*What this task involves*. Take the entries that follow and return exactly the lines from the one holding "ATOM 51 N N" through the one holding "ATOM 73 C C", both included. Nothing else is needed.

*Data to use*.
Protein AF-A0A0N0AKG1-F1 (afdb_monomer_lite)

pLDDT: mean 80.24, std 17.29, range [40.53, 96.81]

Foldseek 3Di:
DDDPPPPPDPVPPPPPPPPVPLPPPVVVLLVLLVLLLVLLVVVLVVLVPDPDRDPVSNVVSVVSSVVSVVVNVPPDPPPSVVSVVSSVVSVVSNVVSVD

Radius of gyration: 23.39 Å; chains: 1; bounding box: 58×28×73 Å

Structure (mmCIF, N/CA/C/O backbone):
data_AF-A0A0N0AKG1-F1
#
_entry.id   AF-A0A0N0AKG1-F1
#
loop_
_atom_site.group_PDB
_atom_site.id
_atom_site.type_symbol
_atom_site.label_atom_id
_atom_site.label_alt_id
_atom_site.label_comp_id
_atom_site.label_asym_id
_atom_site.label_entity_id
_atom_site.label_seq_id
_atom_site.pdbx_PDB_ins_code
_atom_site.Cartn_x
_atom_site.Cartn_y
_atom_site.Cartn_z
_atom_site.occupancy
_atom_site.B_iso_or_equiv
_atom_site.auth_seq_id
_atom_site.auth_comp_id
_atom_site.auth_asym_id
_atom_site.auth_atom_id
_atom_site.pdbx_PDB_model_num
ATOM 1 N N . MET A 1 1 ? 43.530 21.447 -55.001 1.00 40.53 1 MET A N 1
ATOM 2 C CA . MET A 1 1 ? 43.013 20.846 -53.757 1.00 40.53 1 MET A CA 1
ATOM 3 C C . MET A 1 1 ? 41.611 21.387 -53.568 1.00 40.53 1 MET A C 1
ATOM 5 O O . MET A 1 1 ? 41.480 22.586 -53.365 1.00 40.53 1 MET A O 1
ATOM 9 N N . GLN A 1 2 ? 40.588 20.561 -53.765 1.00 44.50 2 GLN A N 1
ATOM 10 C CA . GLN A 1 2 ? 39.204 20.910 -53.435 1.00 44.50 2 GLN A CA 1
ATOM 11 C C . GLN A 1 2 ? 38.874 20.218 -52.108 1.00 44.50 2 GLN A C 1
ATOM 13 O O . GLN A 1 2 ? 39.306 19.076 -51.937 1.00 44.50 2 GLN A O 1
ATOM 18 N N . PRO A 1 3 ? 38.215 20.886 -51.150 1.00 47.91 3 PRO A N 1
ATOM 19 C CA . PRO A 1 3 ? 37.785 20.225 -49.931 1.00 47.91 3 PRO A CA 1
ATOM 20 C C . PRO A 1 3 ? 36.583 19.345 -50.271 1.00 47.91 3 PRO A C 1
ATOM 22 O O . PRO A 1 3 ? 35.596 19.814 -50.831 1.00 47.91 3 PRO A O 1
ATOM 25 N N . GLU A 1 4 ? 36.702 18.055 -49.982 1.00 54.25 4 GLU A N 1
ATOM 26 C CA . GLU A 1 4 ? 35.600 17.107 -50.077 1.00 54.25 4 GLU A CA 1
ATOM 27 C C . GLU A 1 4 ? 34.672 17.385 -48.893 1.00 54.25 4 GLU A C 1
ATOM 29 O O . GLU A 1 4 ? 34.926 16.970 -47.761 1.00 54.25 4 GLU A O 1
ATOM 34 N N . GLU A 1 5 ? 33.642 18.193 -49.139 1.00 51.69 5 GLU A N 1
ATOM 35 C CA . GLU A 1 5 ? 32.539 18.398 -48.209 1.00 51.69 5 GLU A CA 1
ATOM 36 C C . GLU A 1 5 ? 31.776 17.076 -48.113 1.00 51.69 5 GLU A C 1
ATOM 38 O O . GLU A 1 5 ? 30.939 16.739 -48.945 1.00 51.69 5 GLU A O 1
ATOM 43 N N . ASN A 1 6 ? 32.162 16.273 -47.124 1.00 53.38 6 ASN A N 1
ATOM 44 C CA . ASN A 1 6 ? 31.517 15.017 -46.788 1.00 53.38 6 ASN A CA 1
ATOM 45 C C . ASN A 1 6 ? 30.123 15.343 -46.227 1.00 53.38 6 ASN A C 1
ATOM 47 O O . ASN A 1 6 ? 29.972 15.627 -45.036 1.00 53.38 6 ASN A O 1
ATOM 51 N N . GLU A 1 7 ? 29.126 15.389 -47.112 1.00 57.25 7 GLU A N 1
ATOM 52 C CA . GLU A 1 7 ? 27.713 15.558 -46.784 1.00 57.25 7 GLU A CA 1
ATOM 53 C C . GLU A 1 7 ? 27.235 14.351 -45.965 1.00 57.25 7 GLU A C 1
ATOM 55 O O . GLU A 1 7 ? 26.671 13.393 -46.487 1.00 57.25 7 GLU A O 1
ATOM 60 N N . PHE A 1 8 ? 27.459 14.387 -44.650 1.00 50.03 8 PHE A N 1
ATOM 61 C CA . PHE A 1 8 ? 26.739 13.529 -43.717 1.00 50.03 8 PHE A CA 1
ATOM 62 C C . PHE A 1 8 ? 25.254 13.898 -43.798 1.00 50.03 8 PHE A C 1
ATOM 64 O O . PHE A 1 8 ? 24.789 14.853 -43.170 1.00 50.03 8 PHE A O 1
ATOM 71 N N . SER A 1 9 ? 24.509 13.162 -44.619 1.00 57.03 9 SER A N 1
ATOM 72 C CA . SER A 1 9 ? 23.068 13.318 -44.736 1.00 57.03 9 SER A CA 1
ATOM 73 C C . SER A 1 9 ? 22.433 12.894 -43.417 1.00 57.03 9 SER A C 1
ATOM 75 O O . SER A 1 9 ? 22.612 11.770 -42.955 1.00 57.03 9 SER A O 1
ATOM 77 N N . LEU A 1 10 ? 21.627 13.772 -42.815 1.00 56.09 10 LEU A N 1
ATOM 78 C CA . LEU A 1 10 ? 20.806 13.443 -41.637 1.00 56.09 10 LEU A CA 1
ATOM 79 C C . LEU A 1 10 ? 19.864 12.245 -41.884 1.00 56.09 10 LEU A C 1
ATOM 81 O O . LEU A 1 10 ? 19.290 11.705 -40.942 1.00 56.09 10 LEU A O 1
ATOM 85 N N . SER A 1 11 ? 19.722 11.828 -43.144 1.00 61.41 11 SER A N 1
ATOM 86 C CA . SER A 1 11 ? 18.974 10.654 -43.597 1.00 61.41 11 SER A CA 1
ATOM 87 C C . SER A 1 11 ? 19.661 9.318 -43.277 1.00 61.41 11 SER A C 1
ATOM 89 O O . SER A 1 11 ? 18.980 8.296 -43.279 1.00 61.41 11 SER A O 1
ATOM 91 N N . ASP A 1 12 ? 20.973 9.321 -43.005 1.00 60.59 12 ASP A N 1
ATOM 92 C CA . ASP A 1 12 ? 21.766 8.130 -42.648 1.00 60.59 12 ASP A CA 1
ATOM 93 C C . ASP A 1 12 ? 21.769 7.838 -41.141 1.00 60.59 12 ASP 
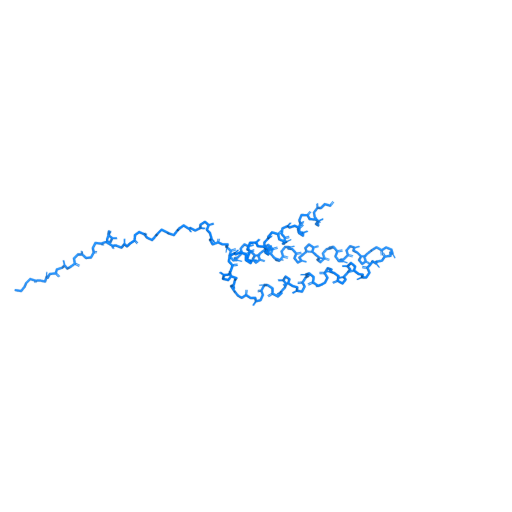A C 1
ATOM 95 O O . ASP A 1 12 ? 22.299 6.818 -40.693 1.00 60.59 12 ASP A O 1
ATOM 99 N N . LEU A 1 13 ? 21.162 8.713 -40.333 1.00 62.38 13 LEU A N 1
ATOM 100 C CA . LEU A 1 13 ? 20.924 8.401 -38.933 1.00 62.38 13 LEU A CA 1
ATOM 101 C C . LEU A 1 13 ? 19.851 7.306 -38.859 1.00 62.38 13 LEU A C 1
ATOM 103 O O . LEU A 1 13 ? 18.788 7.461 -39.471 1.00 62.38 13 LEU A O 1
ATOM 107 N N . PRO A 1 14 ? 20.083 6.208 -38.111 1.00 60.88 14 PRO A N 1
ATOM 108 C CA . PRO A 1 14 ? 19.030 5.239 -37.861 1.00 60.88 14 PRO A CA 1
ATOM 109 C C . PRO A 1 14 ? 17.837 6.004 -37.293 1.00 60.88 14 PRO A C 1
ATOM 111 O O . PRO A 1 14 ? 17.985 6.746 -36.319 1.00 60.88 14 PRO A O 1
ATOM 114 N N . LYS A 1 15 ? 16.669 5.869 -37.936 1.00 57.28 15 LYS A N 1
ATOM 115 C CA . LYS A 1 15 ? 15.414 6.398 -37.400 1.00 57.28 15 LYS A CA 1
ATOM 116 C C . LYS A 1 15 ? 15.260 5.780 -36.024 1.00 57.28 15 LYS A C 1
ATOM 118 O O . LYS A 1 15 ? 14.987 4.589 -35.917 1.00 57.28 15 LYS A O 1
ATOM 123 N N . ALA A 1 16 ? 15.545 6.564 -34.996 1.00 55.66 16 ALA A N 1
ATOM 124 C CA . ALA A 1 16 ? 15.400 6.113 -33.637 1.00 55.66 16 ALA A CA 1
ATOM 125 C C . ALA A 1 16 ? 13.901 5.908 -33.419 1.00 55.66 16 ALA A C 1
ATOM 127 O O . ALA A 1 16 ? 13.137 6.869 -33.330 1.00 55.66 16 ALA A O 1
ATOM 128 N N . ASP A 1 17 ? 13.488 4.647 -33.462 1.00 52.38 17 ASP 
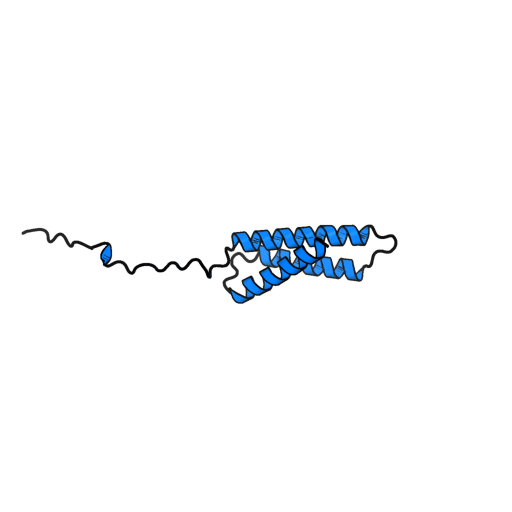A N 1
ATOM 129 C CA . ASP A 1 17 ? 12.129 4.219 -33.180 1.00 52.38 17 ASP A CA 1
ATOM 130 C C . ASP A 1 17 ? 11.967 4.245 -31.661 1.00 52.38 17 ASP A C 1
ATOM 132 O O . ASP A 1 17 ? 12.058 3.231 -30.972 1.00 52.38 17 ASP A O 1
ATOM 136 N N . TRP A 1 18 ? 11.859 5.456 -31.113 1.00 54.16 18 TRP A N 1
ATOM 137 C CA . TRP A 1 18 ? 11.481 5.663 -29.723 1.00 54.16 18 TRP A CA 1
ATOM 138 C C . TRP A 1 18 ? 9.986 5.351 -29.610 1.00 54.16 18 TRP A C 1
ATOM 140 O O . TRP A 1 18 ? 9.141 6.247 -29.570 1.00 54.16 18 TRP A O 1
ATOM 150 N N . SER A 1 19 ? 9.647 4.061 -29.624 1.00 48.50 19 SER A N 1
ATOM 151 C CA . SER A 1 19 ? 8.351 3.598 -29.145 1.00 48.50 19 SER A CA 1
ATOM 152 C C . SER A 1 19 ? 8.333 3.809 -27.632 1.00 48.50 19 SER A C 1
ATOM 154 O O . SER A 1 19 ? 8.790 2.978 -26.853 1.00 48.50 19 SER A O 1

*Response for this exercise*.
ATOM 51 N N . GLU A 1 7 ? 29.126 15.389 -47.112 1.00 57.25 7 GLU A N 1
ATOM 52 C CA . GLU A 1 7 ? 27.713 15.558 -46.784 1.00 57.25 7 GLU A CA 1
ATOM 53 C C . GLU A 1 7 ? 27.235 14.351 -45.965 1.00 57.25 7 GLU A C 1
ATOM 55 O O . GLU A 1 7 ? 26.671 13.393 -46.487 1.00 57.25 7 GLU A O 1
ATOM 60 N N . PHE A 1 8 ? 27.459 14.387 -44.650 1.00 50.03 8 PHE A N 1
ATOM 61 C CA . PHE A 1 8 ? 26.739 13.529 -43.717 1.00 50.03 8 PHE A CA 1
ATOM 62 C C . PHE A 1 8 ? 25.254 13.898 -43.798 1.00 50.03 8 PHE A C 1
ATOM 64 O O . PHE A 1 8 ? 24.789 14.853 -43.170 1.00 50.03 8 PHE A O 1
ATOM 71 N N . SER A 1 9 ? 24.509 13.162 -44.619 1.00 57.03 9 SER A N 1
ATOM 72 C CA . SER A 1 9 ? 23.068 13.318 -44.736 1.00 57.03 9 SER A CA 1
ATOM 73 C C . SER A 1 9 ? 22.433 12.894 -43.417 1.00 57.03 9 SER A C 1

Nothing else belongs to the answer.